Это наша вина, что в нашей стране иммиграционный вопрос перерос в чрезвычайную ситуацию — если из убежища для угнетенных народов земли Соединенные Штаты превратились в чумной барак.
После заявления о том, что я считаю остановку иммиграции хотя бы на несколько лет насущной необходимостью для здоровья нашей страны, может показаться бессмысленным отвечать на второй из двух вопросов, поставленных в начале этой главы. Но мне хотелось бы вкратце написать о некоторых национальностях, с которыми я тесно соприкасалась за четыре года в низах.
Евреи и итальянцы очень привлекательны, когда встречаешь их в их собственных домах.
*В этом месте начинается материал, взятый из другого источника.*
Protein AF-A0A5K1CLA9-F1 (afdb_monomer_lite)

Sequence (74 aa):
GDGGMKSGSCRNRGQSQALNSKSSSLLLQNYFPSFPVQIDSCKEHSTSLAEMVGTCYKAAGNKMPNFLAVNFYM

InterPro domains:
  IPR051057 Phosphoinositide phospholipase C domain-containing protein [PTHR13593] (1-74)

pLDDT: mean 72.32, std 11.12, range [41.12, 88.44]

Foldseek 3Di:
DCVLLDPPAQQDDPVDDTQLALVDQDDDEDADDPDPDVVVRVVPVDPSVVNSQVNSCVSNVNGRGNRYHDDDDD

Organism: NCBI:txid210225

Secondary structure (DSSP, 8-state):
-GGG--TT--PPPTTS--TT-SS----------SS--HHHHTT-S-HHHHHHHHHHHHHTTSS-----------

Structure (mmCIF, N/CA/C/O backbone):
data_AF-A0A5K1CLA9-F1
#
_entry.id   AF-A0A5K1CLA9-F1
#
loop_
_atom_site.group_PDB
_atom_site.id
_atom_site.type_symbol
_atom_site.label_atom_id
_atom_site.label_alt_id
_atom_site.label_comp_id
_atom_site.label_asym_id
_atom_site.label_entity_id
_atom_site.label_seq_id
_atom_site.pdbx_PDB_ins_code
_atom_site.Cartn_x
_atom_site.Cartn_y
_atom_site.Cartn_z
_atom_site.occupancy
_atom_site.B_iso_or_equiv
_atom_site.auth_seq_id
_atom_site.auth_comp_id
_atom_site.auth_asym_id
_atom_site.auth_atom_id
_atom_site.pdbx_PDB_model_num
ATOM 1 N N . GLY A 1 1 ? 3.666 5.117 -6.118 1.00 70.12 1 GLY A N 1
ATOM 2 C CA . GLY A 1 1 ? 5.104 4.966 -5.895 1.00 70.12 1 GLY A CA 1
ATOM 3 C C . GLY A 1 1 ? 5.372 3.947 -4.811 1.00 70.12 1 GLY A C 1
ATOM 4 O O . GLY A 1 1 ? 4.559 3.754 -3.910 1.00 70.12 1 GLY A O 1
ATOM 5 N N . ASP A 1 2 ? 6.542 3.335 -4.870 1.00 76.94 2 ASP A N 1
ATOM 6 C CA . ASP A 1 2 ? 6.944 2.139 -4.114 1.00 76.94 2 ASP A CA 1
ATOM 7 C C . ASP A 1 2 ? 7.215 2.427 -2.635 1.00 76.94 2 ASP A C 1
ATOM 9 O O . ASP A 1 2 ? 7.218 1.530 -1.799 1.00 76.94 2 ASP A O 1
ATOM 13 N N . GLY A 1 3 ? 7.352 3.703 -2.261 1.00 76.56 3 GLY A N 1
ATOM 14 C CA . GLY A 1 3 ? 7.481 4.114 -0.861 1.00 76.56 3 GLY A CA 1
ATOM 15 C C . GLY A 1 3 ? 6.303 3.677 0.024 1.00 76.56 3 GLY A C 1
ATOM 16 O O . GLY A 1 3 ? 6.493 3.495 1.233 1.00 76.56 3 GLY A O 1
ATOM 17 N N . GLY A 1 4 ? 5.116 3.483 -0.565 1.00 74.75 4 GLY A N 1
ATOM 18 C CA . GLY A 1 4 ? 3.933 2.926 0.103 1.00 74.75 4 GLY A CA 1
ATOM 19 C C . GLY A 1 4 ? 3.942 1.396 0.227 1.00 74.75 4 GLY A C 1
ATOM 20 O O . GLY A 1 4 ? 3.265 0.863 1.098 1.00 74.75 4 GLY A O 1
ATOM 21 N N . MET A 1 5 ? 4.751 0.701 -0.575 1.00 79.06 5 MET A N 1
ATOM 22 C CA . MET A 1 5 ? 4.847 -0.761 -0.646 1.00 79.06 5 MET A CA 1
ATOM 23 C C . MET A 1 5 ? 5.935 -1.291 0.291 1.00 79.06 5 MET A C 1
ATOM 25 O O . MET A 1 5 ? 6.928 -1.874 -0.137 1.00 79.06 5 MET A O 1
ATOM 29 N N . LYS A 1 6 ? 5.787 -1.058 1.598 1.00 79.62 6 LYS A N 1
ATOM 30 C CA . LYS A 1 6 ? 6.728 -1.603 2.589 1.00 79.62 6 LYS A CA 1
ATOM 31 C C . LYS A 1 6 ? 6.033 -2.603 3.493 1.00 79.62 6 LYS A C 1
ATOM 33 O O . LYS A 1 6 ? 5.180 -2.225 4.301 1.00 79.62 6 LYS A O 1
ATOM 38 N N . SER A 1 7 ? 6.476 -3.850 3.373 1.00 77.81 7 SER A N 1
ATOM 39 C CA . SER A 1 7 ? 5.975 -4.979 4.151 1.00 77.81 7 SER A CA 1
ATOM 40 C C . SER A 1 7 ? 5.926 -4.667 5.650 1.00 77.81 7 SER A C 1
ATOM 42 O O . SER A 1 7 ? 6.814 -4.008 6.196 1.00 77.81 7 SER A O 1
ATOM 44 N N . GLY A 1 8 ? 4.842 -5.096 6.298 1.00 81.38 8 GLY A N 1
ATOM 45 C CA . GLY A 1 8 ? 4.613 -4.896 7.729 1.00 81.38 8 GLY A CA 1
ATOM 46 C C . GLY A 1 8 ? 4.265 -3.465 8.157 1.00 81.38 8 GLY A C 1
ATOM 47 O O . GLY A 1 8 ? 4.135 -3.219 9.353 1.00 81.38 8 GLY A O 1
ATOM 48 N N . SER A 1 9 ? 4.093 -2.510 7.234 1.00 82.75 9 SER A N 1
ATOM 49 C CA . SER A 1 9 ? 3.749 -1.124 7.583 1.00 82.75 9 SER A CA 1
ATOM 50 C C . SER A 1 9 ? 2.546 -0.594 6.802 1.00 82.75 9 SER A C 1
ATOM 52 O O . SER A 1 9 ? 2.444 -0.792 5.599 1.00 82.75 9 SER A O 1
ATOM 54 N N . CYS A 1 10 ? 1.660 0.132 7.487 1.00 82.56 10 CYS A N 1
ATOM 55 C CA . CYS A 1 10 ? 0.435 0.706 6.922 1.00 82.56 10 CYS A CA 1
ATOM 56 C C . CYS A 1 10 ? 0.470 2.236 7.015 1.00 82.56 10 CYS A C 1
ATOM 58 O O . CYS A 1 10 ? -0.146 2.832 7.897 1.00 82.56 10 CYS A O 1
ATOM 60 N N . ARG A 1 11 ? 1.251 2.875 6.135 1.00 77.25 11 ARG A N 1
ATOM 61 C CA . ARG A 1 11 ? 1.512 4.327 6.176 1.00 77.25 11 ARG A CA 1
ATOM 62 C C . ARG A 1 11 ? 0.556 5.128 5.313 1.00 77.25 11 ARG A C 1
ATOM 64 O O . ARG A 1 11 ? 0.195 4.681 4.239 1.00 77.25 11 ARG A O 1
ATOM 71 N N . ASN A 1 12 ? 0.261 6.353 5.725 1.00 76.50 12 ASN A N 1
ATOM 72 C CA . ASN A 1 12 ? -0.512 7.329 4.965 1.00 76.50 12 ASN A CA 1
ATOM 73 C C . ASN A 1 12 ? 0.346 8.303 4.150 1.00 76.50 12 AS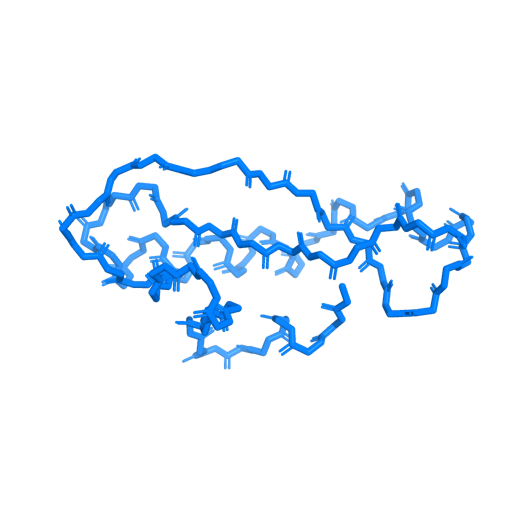N A C 1
ATOM 75 O O . ASN A 1 12 ? 1.509 8.563 4.458 1.00 76.50 12 ASN A O 1
ATOM 79 N N . ARG A 1 13 ? -0.293 8.938 3.161 1.00 72.81 13 ARG A N 1
ATOM 80 C CA . ARG A 1 13 ? 0.130 10.255 2.664 1.00 72.81 13 ARG A CA 1
ATOM 81 C C . ARG A 1 13 ? -0.325 11.320 3.664 1.00 72.81 13 ARG A C 1
ATOM 83 O O . ARG A 1 13 ? -1.384 11.155 4.262 1.00 72.81 13 ARG A O 1
ATOM 90 N N . GLY A 1 14 ? 0.411 12.425 3.802 1.00 75.06 14 GLY A N 1
ATOM 91 C CA . GLY A 1 14 ? 0.143 13.446 4.831 1.00 75.06 14 GLY A CA 1
ATOM 92 C C . GLY A 1 14 ? -1.289 14.004 4.869 1.00 75.06 14 GLY A C 1
ATOM 93 O O . GLY A 1 14 ? -1.756 14.388 5.931 1.00 75.06 14 GLY A O 1
ATOM 94 N N . GLN A 1 15 ? -2.010 13.994 3.743 1.00 73.56 15 GLN A N 1
ATOM 95 C CA . GLN A 1 15 ? -3.403 14.465 3.642 1.00 73.56 15 GLN A CA 1
ATOM 96 C C . GLN A 1 15 ? -4.455 13.379 3.947 1.00 73.56 15 GLN A C 1
ATOM 98 O O . GLN A 1 15 ? -5.650 13.645 3.887 1.00 73.56 15 GLN A O 1
ATOM 103 N N . SER A 1 16 ? -4.034 12.144 4.218 1.00 74.19 16 SER A N 1
ATOM 104 C CA . SER A 1 16 ? -4.910 10.980 4.390 1.00 74.19 16 SER A CA 1
ATOM 105 C C . SER A 1 16 ? -4.734 10.353 5.769 1.00 74.19 16 SER A C 1
ATOM 107 O O . SER A 1 16 ? -3.680 10.491 6.387 1.00 74.19 16 SER A O 1
ATOM 109 N N . GLN A 1 17 ? -5.750 9.641 6.255 1.00 78.69 17 GLN A N 1
ATOM 110 C CA . GLN A 1 17 ? -5.632 8.849 7.482 1.00 78.69 17 GLN A CA 1
ATOM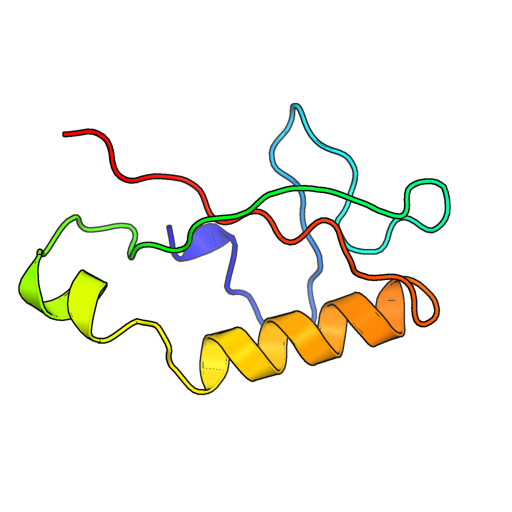 111 C C . GLN A 1 17 ? -4.716 7.638 7.270 1.00 78.69 17 GLN A C 1
ATOM 113 O O . GLN A 1 17 ? -4.615 7.127 6.151 1.00 78.69 17 GLN A O 1
ATOM 118 N N . ALA A 1 18 ? -4.075 7.172 8.349 1.00 80.31 18 ALA A N 1
ATOM 119 C CA . ALA A 1 18 ? -3.290 5.934 8.360 1.00 80.31 18 ALA A CA 1
ATOM 120 C C . ALA A 1 18 ? -4.105 4.753 7.811 1.00 80.31 18 ALA A C 1
ATOM 122 O O . ALA A 1 18 ? -5.303 4.645 8.080 1.00 80.31 18 ALA A O 1
ATOM 123 N N . LEU A 1 19 ? -3.462 3.852 7.060 1.00 79.88 19 LEU A N 1
ATOM 124 C CA . LEU A 1 19 ? -4.183 2.765 6.379 1.00 79.88 19 LEU A CA 1
ATOM 125 C C . LEU A 1 19 ? -4.739 1.736 7.377 1.00 79.88 19 LEU A C 1
ATOM 127 O O . LEU A 1 19 ? -5.669 1.010 7.065 1.00 79.88 19 LEU A O 1
ATOM 131 N N . ASN A 1 20 ? -4.199 1.686 8.596 1.00 82.38 20 ASN A N 1
ATOM 132 C CA . ASN A 1 20 ? -4.711 0.873 9.701 1.00 82.38 20 ASN A CA 1
ATOM 133 C C . ASN A 1 20 ? -5.761 1.603 10.563 1.00 82.38 20 ASN A C 1
ATOM 135 O O . ASN A 1 20 ? -6.103 1.124 11.647 1.00 82.38 20 ASN A O 1
ATOM 139 N N . SER A 1 21 ? -6.245 2.772 10.134 1.00 81.75 21 SER A N 1
ATOM 140 C CA . SER A 1 21 ? -7.251 3.519 10.884 1.00 81.75 21 SER A CA 1
ATOM 141 C C . SER A 1 21 ? -8.557 2.731 10.993 1.00 81.75 21 SER A C 1
ATOM 143 O O . SER A 1 21 ? -9.075 2.204 10.012 1.00 81.75 21 SER A O 1
ATOM 145 N N . LYS A 1 22 ? -9.127 2.700 12.202 1.00 83.44 22 LYS A N 1
ATOM 146 C CA . LYS A 1 22 ? -10.433 2.082 12.481 1.00 83.44 22 LYS A CA 1
ATOM 147 C C . LYS A 1 22 ? -11.589 3.083 12.438 1.00 83.44 22 LYS A C 1
ATOM 149 O O . LYS A 1 22 ? -12.746 2.663 12.525 1.00 83.44 22 LYS A O 1
ATOM 154 N N . SER A 1 23 ? -11.295 4.380 12.339 1.00 82.19 23 SER A N 1
ATOM 155 C CA . SER A 1 23 ? -12.277 5.473 12.378 1.00 82.19 23 SER A CA 1
ATOM 156 C C . SER A 1 23 ? -12.832 5.848 11.000 1.00 82.19 23 SER A C 1
ATOM 158 O O . SER A 1 23 ? -13.688 6.721 10.898 1.00 82.19 23 SER A O 1
ATOM 160 N N . SER A 1 24 ? -12.373 5.199 9.930 1.00 71.06 24 SER A N 1
ATOM 161 C CA . SER A 1 24 ? -12.828 5.433 8.555 1.00 71.06 24 SER A CA 1
ATOM 162 C C . SER A 1 24 ? -12.912 4.097 7.814 1.00 71.06 24 SER A C 1
ATOM 164 O O . SER A 1 24 ? -12.140 3.190 8.112 1.00 71.06 24 SER A O 1
ATOM 166 N N . SER A 1 25 ? -13.871 3.944 6.898 1.00 66.38 25 SER A N 1
ATOM 167 C CA . SER A 1 25 ? -14.161 2.662 6.226 1.00 66.38 25 SER A CA 1
ATOM 168 C C . SER A 1 25 ? -14.029 2.694 4.703 1.00 66.38 25 SER A C 1
ATOM 170 O O . SER A 1 25 ? -14.221 1.659 4.069 1.00 66.38 25 SER A O 1
ATOM 172 N N . LEU A 1 26 ? -13.740 3.853 4.105 1.00 57.09 26 LEU A N 1
ATOM 173 C CA . LEU A 1 26 ? -13.745 4.000 2.653 1.00 57.09 26 LEU A CA 1
ATOM 174 C C . LEU A 1 26 ? -12.707 5.018 2.181 1.00 57.09 26 LEU A C 1
ATOM 176 O O . LEU A 1 26 ? -12.760 6.176 2.593 1.00 57.09 26 LEU A O 1
ATOM 180 N N . LEU A 1 27 ? -11.815 4.605 1.276 1.00 57.38 27 LEU A N 1
ATOM 181 C CA . LEU A 1 27 ? -11.047 5.523 0.435 1.00 57.38 27 LEU A CA 1
ATOM 182 C C . LEU A 1 27 ? -10.596 4.868 -0.884 1.00 57.38 27 LEU A C 1
ATOM 184 O O . LEU A 1 27 ? -10.366 3.664 -0.951 1.00 57.38 27 LEU A O 1
ATOM 188 N N . LEU A 1 28 ? -10.511 5.710 -1.918 1.00 55.06 28 LEU A N 1
ATOM 189 C CA . LEU A 1 28 ? -10.219 5.411 -3.325 1.00 55.06 28 LEU A CA 1
ATOM 190 C C . LEU A 1 28 ? -8.707 5.357 -3.601 1.00 55.06 28 LEU A C 1
ATOM 192 O O . LEU A 1 28 ? -7.961 6.175 -3.062 1.00 55.06 28 LEU A O 1
ATOM 196 N N . GLN A 1 29 ? -8.271 4.471 -4.506 1.00 56.78 29 GLN A N 1
ATOM 197 C CA . GLN A 1 29 ? -6.851 4.197 -4.720 1.00 56.78 29 GLN A CA 1
ATOM 198 C C . GLN A 1 29 ? -6.432 3.850 -6.154 1.00 56.78 29 GLN A C 1
ATOM 200 O O . GLN A 1 29 ? -7.130 3.100 -6.822 1.00 56.78 29 GLN A O 1
ATOM 205 N N . ASN A 1 30 ? -5.223 4.278 -6.560 1.00 59.06 30 ASN A N 1
ATOM 206 C CA . ASN A 1 30 ? -4.532 3.795 -7.765 1.00 59.06 30 ASN A CA 1
ATOM 207 C C . ASN A 1 30 ? -3.027 3.552 -7.519 1.00 59.06 30 ASN A C 1
ATOM 209 O O . ASN A 1 30 ? -2.331 4.471 -7.101 1.00 59.06 30 ASN A O 1
ATOM 213 N N . TYR A 1 31 ? -2.484 2.358 -7.792 1.00 70.81 31 TYR A N 1
ATOM 214 C CA . TYR A 1 31 ? -1.033 2.103 -7.705 1.00 70.81 31 TYR A CA 1
ATOM 215 C C . TYR A 1 31 ? -0.322 2.214 -9.048 1.00 70.81 31 TYR A C 1
ATOM 217 O O . TYR A 1 31 ? -0.802 1.719 -10.058 1.00 70.81 31 TYR A O 1
ATOM 225 N N . PHE A 1 32 ? 0.851 2.849 -9.003 1.00 70.25 32 PHE A N 1
ATOM 226 C CA . PHE A 1 32 ? 1.834 2.922 -10.076 1.00 70.25 32 PHE A CA 1
ATOM 227 C C . PHE A 1 32 ? 3.242 2.899 -9.446 1.00 70.25 32 PHE A C 1
ATOM 229 O O . PHE A 1 32 ? 3.405 3.463 -8.341 1.00 70.25 32 PHE A O 1
ATOM 236 N N . PRO A 1 33 ? 4.249 2.297 -10.112 1.00 72.06 33 PRO A N 1
ATOM 237 C CA . PRO A 1 33 ? 5.650 2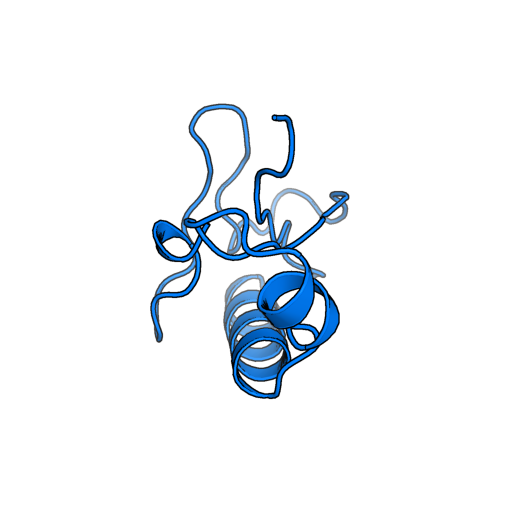.388 -9.705 1.00 72.06 33 PRO A CA 1
ATOM 238 C C . PRO A 1 33 ? 6.113 3.836 -9.533 1.00 72.06 33 PRO A C 1
ATOM 240 O O . PRO A 1 33 ? 5.524 4.769 -10.078 1.00 72.06 33 PRO A O 1
ATOM 243 N N . SER A 1 34 ? 7.178 4.058 -8.759 1.00 75.12 34 SER A N 1
ATOM 244 C CA . SER A 1 34 ? 7.732 5.418 -8.602 1.00 75.12 34 SER A CA 1
ATOM 245 C C . SER A 1 34 ? 8.303 5.964 -9.910 1.00 75.12 34 SER A C 1
ATOM 247 O O . SER A 1 34 ? 8.241 7.167 -10.152 1.00 75.12 34 SER A O 1
ATOM 249 N N . PHE A 1 35 ? 8.853 5.076 -10.739 1.00 74.94 35 PHE A N 1
ATOM 250 C CA . PHE A 1 35 ? 9.303 5.401 -12.083 1.00 74.94 35 PHE A CA 1
ATOM 251 C C . PHE A 1 35 ? 8.160 5.146 -13.064 1.00 74.94 35 PHE A C 1
ATOM 253 O O . PHE A 1 35 ? 7.691 4.011 -13.150 1.00 74.94 35 PHE A O 1
ATOM 260 N N . PRO A 1 36 ? 7.703 6.163 -13.809 1.00 69.19 36 PRO A N 1
ATOM 261 C CA . PRO A 1 36 ? 6.540 6.052 -14.677 1.00 69.19 36 PRO A CA 1
ATOM 262 C C . PRO A 1 36 ? 6.857 5.327 -15.991 1.00 69.19 36 PRO A C 1
ATOM 264 O O . PRO A 1 36 ? 6.720 5.862 -17.090 1.00 69.19 36 PRO A O 1
ATOM 267 N N . VAL A 1 37 ? 7.311 4.086 -15.891 1.00 75.88 37 VAL A N 1
ATOM 268 C CA . VAL A 1 37 ? 7.497 3.221 -17.044 1.00 75.88 37 VAL A CA 1
ATOM 269 C C . VAL A 1 37 ? 6.144 2.587 -17.343 1.00 75.88 37 VAL A C 1
ATOM 271 O O . VAL A 1 37 ? 5.621 1.800 -16.551 1.00 75.88 37 VAL A O 1
ATOM 274 N N . GLN A 1 38 ? 5.546 2.960 -18.477 1.00 67.00 38 GLN A N 1
ATOM 275 C CA . GLN A 1 38 ? 4.195 2.529 -18.851 1.00 67.00 38 GLN A CA 1
ATOM 276 C C . GLN A 1 38 ? 4.072 1.000 -18.859 1.00 67.00 38 GLN A C 1
ATOM 278 O O . GLN A 1 38 ? 3.107 0.456 -18.328 1.00 67.00 38 GLN A O 1
ATOM 283 N N . ILE A 1 39 ? 5.081 0.302 -19.391 1.00 70.56 39 ILE A N 1
ATOM 284 C CA . ILE A 1 39 ? 5.057 -1.161 -19.469 1.00 70.56 39 ILE A CA 1
ATOM 285 C C . ILE A 1 39 ? 5.140 -1.846 -18.100 1.00 70.56 39 ILE A C 1
ATOM 287 O O . ILE A 1 39 ? 4.594 -2.936 -17.940 1.00 70.56 39 ILE A O 1
ATOM 291 N N . ASP A 1 40 ? 5.772 -1.210 -17.115 1.00 71.19 40 ASP A N 1
ATOM 292 C CA . ASP A 1 40 ? 5.863 -1.742 -15.754 1.00 71.19 40 ASP A CA 1
ATOM 293 C C . ASP A 1 40 ? 4.580 -1.427 -14.985 1.00 71.19 40 ASP A C 1
ATOM 295 O O . ASP A 1 40 ? 3.994 -2.304 -14.360 1.00 71.19 40 ASP A O 1
ATOM 299 N N . SER A 1 41 ? 4.044 -0.219 -15.164 1.00 68.56 41 SER A N 1
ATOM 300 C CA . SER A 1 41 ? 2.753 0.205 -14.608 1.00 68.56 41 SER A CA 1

Среди своих коллег-рабочих я часто слышала, как евреев называют «грязными тайками». Ну, мне так и не удалось узнать, что именно означает слово «тайк». Я так и не нашла никого, кто был бы уверен в правильности написания этого слова. Меня уверяли, что оно означает еврея, но почему именно еврея, объяснить не могли.
Насколько мне довелось наблюдать, евреи в трущобах — вовсе не грязный народ, отнюдь нет. Некоторые из самых чистых, ухоженных домов, в которые я заходила, принадлежали евреям — немецким евреям, русским евреям, польским евреям и евреям, страну рождения которых я так и не узнала.
За все четыре года я не услышала от еврея ни единого грубого слова, не увидела даже грубого взгляда. Я никогда не слышала, чтобы еврей говорил с женщиной или ребенком в грубом тоне. Ни один еврей не солгал мне о том, что у него есть собака, и не претендовал на лицензию, когда ее у него не было.
В своей работе я встречала множество евреев, включая совсем детей, которые казались мне чудом быстрого, ясного мышления. Сначала это вызывало удивление: люди из столь скромных низов, имевшие столь малые преимущества, способны мыслить и принимать решения столь мудро.
Как правило, они мужественно встречали кризис, и я никогда не видела, чтобы кто-то из них раскис, превратившись в бесхребетную, беспомощную человеческую медузу. В этом и заключается главное отличие еврея от представителей других национальностей, встреченных в трущобах. Месяцами это отличие оставалось моей главной загадкой: почему еврей всегда сохраняет ясный ум?
Во время эпидемии гриппа я видела, как уцелевшие члены многих семей, осознав свое положение, теряли способность мыслить или планировать будущее — отцы, на руках у которых оставалось полно малолетних детей, становились столь же беспомощными, как и младшие из их выводка, когда старший ребенок оставался с одним или несколькими младшими братьями или сестрами. Даже когда они возвращались к работе и зарабатывали деньги, на которые содержали иждивенцев, они нуждались в советах социального работника и умоляли о них.